In questo giorno celebriamo la figura del nostro conterraneo Mons. Pietro Rossano nel centesimo anniversario dalla sua nascita proprio qui, in questo paese in cui ci troviamo e ci ospita.

Ringrazio il carissimo don Giulio Osto che con la sua lezione magistrale ci ha fatto riscoprire le molte qualità umane, spirituali e intellettuali di Mons. Rossano.

Molti di voi hanno avuto la possibilità di conoscere personalmente Mons. Rossano, tutti noi certamente abbiamo letto alcuni dei suoi scritti, da tutti è riconosciuto come maestro e pastore.

Mi sono chiesto, in questi giorni, come avrebbe vissuto il cammino sinodale in atto nella Chiesa il Vescovo Pietro Rossano?

Il 25 maggio scorso, Papa Francesco, incontrando noi Vescovi italiani insieme ai referenti diocesani per il Sinodo, ha parlato dello Spirito Santo come protagonista del cammino sinodale dicendo:

Cari fratelli e sorelle, proseguiamo insieme questo percorso, con grande fiducia nell’opera che lo Spirito Santo va realizzando. È Lui il protagonista del processo sinodale, Lui, non noi! È Lui che apre i singoli e le comunità all’ascolto; è Lui che rende autentico e fecondo il dialogo; è Lui che illumina il discernimento; è Lui che orienta le scelte e le decisioni. È Lui soprattutto che crea l’armonia, la comunione nella Chiesa. Mi piace come lo definisce San Basilio: Lui è l’armonia. Non ci facciamo l’illusione che il Sinodo lo facciamo noi, no. Il Sinodo andrà avanti se noi saremo aperti a Lui che è il protagonista. Afferma la Lumen gentium: «Egli – lo Spirito – introduce la Chiesa nella pienezza della verità (cfr Gv 16,13), la unifica nella comunione e nel ministero, la provvede e dirige con diversi doni gerarchici e carismatici, la abbellisce dei suoi frutti (cfr Ef 4,11-12; 1 Cor 12,4; Gal 5,22)» (n. 4).

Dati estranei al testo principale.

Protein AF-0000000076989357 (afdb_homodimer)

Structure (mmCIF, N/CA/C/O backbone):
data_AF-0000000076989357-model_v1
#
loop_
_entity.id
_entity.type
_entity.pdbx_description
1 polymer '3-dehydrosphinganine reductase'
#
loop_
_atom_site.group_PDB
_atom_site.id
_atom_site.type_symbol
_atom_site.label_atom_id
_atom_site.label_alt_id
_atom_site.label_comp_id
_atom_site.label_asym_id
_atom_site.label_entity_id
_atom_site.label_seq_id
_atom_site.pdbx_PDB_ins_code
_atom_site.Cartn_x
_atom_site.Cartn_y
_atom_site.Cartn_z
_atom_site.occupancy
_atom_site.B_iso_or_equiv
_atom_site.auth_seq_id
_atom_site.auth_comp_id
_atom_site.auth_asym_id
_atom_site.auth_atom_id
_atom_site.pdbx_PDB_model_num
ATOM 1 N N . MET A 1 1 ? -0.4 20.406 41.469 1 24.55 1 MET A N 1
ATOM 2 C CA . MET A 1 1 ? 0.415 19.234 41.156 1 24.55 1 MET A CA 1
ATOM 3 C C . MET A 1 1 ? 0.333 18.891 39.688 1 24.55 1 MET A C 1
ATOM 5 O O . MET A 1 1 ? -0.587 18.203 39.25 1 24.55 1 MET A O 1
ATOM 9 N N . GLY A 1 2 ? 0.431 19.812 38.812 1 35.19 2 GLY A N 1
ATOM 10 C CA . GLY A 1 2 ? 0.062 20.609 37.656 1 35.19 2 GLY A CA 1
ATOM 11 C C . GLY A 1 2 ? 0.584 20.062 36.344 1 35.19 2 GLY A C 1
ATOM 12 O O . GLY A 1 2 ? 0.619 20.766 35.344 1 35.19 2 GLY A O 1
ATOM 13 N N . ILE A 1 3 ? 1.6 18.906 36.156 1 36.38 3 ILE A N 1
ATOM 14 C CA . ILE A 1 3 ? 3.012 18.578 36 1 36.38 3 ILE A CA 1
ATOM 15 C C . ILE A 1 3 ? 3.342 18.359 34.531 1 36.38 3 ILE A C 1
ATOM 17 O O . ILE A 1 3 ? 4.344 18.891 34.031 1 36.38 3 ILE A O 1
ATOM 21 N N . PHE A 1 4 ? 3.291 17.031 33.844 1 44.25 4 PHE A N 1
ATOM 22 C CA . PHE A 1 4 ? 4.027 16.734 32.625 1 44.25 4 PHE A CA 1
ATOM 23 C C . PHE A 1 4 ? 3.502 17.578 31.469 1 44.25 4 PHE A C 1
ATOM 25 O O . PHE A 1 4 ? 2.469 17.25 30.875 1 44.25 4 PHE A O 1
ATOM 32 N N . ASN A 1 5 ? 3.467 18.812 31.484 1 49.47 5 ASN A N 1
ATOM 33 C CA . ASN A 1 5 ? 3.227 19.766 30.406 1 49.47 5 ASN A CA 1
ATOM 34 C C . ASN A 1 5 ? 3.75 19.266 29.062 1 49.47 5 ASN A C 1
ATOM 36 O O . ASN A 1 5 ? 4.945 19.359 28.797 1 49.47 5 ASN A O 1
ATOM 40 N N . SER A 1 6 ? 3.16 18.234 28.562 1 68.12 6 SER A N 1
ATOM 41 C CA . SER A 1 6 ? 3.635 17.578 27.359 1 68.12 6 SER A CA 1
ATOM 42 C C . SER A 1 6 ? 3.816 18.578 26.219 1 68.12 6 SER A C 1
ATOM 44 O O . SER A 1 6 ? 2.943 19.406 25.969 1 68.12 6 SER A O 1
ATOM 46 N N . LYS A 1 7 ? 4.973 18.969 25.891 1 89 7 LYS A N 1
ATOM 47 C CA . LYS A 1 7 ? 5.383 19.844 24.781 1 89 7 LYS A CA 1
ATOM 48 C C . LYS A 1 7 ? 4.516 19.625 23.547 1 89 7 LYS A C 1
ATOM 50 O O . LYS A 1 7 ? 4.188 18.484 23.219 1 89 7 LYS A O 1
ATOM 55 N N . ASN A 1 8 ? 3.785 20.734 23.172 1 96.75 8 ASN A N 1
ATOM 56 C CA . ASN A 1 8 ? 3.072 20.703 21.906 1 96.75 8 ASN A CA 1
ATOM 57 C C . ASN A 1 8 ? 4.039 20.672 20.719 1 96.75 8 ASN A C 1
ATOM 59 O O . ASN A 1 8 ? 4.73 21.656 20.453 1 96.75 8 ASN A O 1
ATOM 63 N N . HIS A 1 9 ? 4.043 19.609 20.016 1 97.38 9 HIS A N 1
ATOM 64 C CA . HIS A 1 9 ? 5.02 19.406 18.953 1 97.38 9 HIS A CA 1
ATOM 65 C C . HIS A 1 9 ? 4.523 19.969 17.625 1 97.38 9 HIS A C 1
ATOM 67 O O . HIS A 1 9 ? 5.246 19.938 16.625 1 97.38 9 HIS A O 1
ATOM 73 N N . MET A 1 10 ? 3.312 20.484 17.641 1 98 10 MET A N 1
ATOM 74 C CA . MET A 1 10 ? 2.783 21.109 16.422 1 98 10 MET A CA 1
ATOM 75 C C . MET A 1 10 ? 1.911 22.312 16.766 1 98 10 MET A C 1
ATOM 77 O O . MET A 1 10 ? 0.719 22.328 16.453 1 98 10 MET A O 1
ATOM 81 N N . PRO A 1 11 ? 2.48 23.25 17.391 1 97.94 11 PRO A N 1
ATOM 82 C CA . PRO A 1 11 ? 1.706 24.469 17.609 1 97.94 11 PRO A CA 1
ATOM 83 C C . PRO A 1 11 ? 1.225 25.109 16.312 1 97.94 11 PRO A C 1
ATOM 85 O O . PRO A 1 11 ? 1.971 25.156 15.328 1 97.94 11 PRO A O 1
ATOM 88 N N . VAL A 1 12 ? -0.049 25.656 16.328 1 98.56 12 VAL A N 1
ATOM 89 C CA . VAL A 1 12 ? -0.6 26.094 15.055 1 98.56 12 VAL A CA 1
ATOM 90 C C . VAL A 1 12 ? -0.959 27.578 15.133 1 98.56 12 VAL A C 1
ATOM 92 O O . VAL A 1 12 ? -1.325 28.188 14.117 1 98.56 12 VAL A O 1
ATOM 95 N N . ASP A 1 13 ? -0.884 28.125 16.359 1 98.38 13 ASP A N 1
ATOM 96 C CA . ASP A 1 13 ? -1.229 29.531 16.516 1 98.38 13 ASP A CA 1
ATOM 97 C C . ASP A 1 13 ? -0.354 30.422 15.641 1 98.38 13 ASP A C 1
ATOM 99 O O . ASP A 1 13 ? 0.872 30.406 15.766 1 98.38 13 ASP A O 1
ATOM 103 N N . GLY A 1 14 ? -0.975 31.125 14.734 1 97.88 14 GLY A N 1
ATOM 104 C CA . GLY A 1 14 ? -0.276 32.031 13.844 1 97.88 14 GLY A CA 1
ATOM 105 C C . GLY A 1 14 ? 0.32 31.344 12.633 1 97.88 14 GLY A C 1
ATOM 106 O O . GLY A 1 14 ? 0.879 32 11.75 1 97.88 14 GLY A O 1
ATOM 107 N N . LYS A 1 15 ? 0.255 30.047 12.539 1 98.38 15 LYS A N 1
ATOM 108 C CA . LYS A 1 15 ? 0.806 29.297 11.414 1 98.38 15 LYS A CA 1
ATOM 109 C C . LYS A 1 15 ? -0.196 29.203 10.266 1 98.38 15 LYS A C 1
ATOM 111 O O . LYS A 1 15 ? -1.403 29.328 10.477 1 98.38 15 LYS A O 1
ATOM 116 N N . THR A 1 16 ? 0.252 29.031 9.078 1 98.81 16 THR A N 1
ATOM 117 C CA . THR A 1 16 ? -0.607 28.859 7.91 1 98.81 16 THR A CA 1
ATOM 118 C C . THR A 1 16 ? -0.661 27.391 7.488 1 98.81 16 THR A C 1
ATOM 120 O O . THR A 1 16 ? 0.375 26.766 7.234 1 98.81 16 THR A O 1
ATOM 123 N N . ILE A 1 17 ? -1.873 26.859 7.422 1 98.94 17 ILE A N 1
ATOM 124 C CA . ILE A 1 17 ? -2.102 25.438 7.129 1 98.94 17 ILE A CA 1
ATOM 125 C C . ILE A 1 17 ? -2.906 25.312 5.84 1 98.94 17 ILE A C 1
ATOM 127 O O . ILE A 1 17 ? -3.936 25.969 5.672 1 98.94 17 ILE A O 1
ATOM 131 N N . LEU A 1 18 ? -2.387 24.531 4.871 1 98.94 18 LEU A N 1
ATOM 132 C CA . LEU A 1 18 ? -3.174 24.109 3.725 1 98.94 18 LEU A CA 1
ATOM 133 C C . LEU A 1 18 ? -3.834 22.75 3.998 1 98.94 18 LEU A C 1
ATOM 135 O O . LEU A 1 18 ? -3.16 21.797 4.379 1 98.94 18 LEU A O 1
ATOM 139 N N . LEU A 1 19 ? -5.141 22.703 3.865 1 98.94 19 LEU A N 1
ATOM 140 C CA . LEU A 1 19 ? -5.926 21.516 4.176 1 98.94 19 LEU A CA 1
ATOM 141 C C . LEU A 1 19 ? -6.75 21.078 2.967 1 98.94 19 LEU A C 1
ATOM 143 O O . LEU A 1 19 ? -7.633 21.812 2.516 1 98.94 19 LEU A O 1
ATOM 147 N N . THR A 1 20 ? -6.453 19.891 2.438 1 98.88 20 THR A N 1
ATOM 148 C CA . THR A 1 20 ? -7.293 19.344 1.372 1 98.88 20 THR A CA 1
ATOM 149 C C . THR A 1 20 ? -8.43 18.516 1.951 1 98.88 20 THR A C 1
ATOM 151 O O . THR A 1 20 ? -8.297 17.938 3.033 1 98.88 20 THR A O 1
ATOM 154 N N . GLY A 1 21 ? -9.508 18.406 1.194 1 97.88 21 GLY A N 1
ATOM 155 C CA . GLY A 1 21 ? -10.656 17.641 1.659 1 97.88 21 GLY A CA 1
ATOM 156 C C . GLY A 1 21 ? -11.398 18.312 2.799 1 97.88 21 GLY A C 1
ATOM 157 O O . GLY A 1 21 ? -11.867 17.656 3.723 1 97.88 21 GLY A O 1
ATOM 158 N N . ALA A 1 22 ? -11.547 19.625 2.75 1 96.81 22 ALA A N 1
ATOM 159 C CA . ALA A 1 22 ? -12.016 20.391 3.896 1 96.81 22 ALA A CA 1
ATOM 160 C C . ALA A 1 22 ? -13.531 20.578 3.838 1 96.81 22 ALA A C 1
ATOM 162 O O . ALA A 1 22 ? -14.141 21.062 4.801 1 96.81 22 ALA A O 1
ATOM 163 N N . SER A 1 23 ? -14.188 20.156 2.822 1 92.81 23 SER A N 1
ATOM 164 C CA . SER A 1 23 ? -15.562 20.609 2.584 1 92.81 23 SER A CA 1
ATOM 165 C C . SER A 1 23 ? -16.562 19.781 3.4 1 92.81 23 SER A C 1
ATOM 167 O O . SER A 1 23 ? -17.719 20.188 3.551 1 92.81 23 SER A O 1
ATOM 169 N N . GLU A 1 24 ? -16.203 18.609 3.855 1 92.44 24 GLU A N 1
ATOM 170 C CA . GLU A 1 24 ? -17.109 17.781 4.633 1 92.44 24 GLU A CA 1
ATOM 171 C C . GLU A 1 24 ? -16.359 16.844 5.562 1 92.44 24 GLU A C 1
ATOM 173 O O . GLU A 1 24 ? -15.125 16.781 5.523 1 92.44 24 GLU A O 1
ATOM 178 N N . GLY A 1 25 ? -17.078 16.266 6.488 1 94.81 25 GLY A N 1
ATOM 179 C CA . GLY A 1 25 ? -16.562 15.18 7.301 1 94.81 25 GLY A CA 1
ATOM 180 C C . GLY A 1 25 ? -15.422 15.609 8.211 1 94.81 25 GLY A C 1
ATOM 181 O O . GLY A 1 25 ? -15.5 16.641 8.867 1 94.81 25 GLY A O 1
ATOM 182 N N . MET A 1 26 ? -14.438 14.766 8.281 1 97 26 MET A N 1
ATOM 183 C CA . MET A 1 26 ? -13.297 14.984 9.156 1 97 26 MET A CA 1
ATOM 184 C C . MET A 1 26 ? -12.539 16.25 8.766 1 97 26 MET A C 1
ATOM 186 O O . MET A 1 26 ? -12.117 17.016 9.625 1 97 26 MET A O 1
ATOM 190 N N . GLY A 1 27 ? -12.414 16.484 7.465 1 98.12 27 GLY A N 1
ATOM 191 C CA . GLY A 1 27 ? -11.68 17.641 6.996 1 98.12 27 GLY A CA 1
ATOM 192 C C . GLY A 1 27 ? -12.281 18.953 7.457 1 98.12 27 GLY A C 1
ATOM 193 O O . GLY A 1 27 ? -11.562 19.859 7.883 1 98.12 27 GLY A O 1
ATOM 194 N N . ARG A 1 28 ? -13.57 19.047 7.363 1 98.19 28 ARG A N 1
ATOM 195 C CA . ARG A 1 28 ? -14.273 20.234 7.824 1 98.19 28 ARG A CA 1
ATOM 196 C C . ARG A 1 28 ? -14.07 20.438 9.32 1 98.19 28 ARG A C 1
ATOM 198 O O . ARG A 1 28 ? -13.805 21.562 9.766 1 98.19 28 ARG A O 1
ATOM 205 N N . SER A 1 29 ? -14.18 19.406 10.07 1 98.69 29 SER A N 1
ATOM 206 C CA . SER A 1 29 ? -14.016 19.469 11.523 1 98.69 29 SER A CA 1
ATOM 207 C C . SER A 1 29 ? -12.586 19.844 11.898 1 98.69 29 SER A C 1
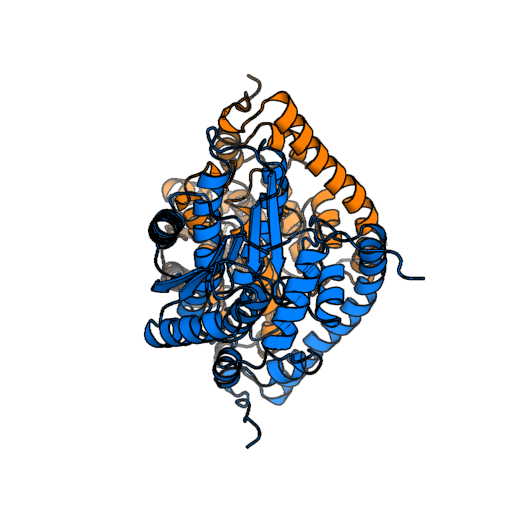ATOM 209 O O . SER A 1 29 ? -12.367 20.609 12.844 1 98.69 29 SER A O 1
ATOM 211 N N . VAL A 1 30 ? -11.633 19.312 11.18 1 98.88 30 VAL A N 1
ATOM 212 C CA . VAL A 1 30 ? -10.234 19.656 11.391 1 98.88 30 VAL A CA 1
ATOM 213 C C . VAL A 1 30 ? -10.031 21.156 11.172 1 98.88 30 VAL A C 1
ATOM 215 O O . VAL A 1 30 ? -9.398 21.828 11.984 1 98.88 30 VAL A O 1
ATOM 218 N N . ALA A 1 31 ? -10.578 21.656 10.109 1 98.88 31 ALA A N 1
ATOM 219 C CA . ALA A 1 31 ? -10.445 23.062 9.797 1 98.88 31 ALA A CA 1
ATOM 220 C C . ALA A 1 31 ? -10.984 23.938 10.93 1 98.88 31 ALA A C 1
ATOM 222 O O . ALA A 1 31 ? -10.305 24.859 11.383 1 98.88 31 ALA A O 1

In questo intervento del Papa, che ho già citato alla veglia di Pentecoste ai giovani, ho trovato molto degli insegnamenti di Mons. Rossano.

Dice il Papa:” È lo Spirito che apre i singoli e le comunità all’ascolto”.

Ho provato a cercare e a leggere gli scritti di Mons. Rossano e nel testo di Battista Galvagno, “Filosofia e Teologia del dialogo in Piero Rossano” ho trovato il “decalogo” del dialogo e al numero sei dice: inesauribile pazienza di ascoltare, sentire comprendere l’altro e sapiente gradualità (compresi periodi di silenzio) nel trasmettere totalmente e anche solo parzialmente il messaggio cristiano”.

L’ascolto è un atteggiamento fondamentale nelle relazioni umane, anche se faticoso e talvolta prevede momenti di silenzio per capirsi.

Mi chiedo quanto ci ascoltiamo fra di noi sacerdoti e diaconi? Sono convinto che se ci ascoltassimo di più le nostre relazioni sarebbero migliori. Ascoltare significa cancellare le etichettature, evitare il facile pregiudizio.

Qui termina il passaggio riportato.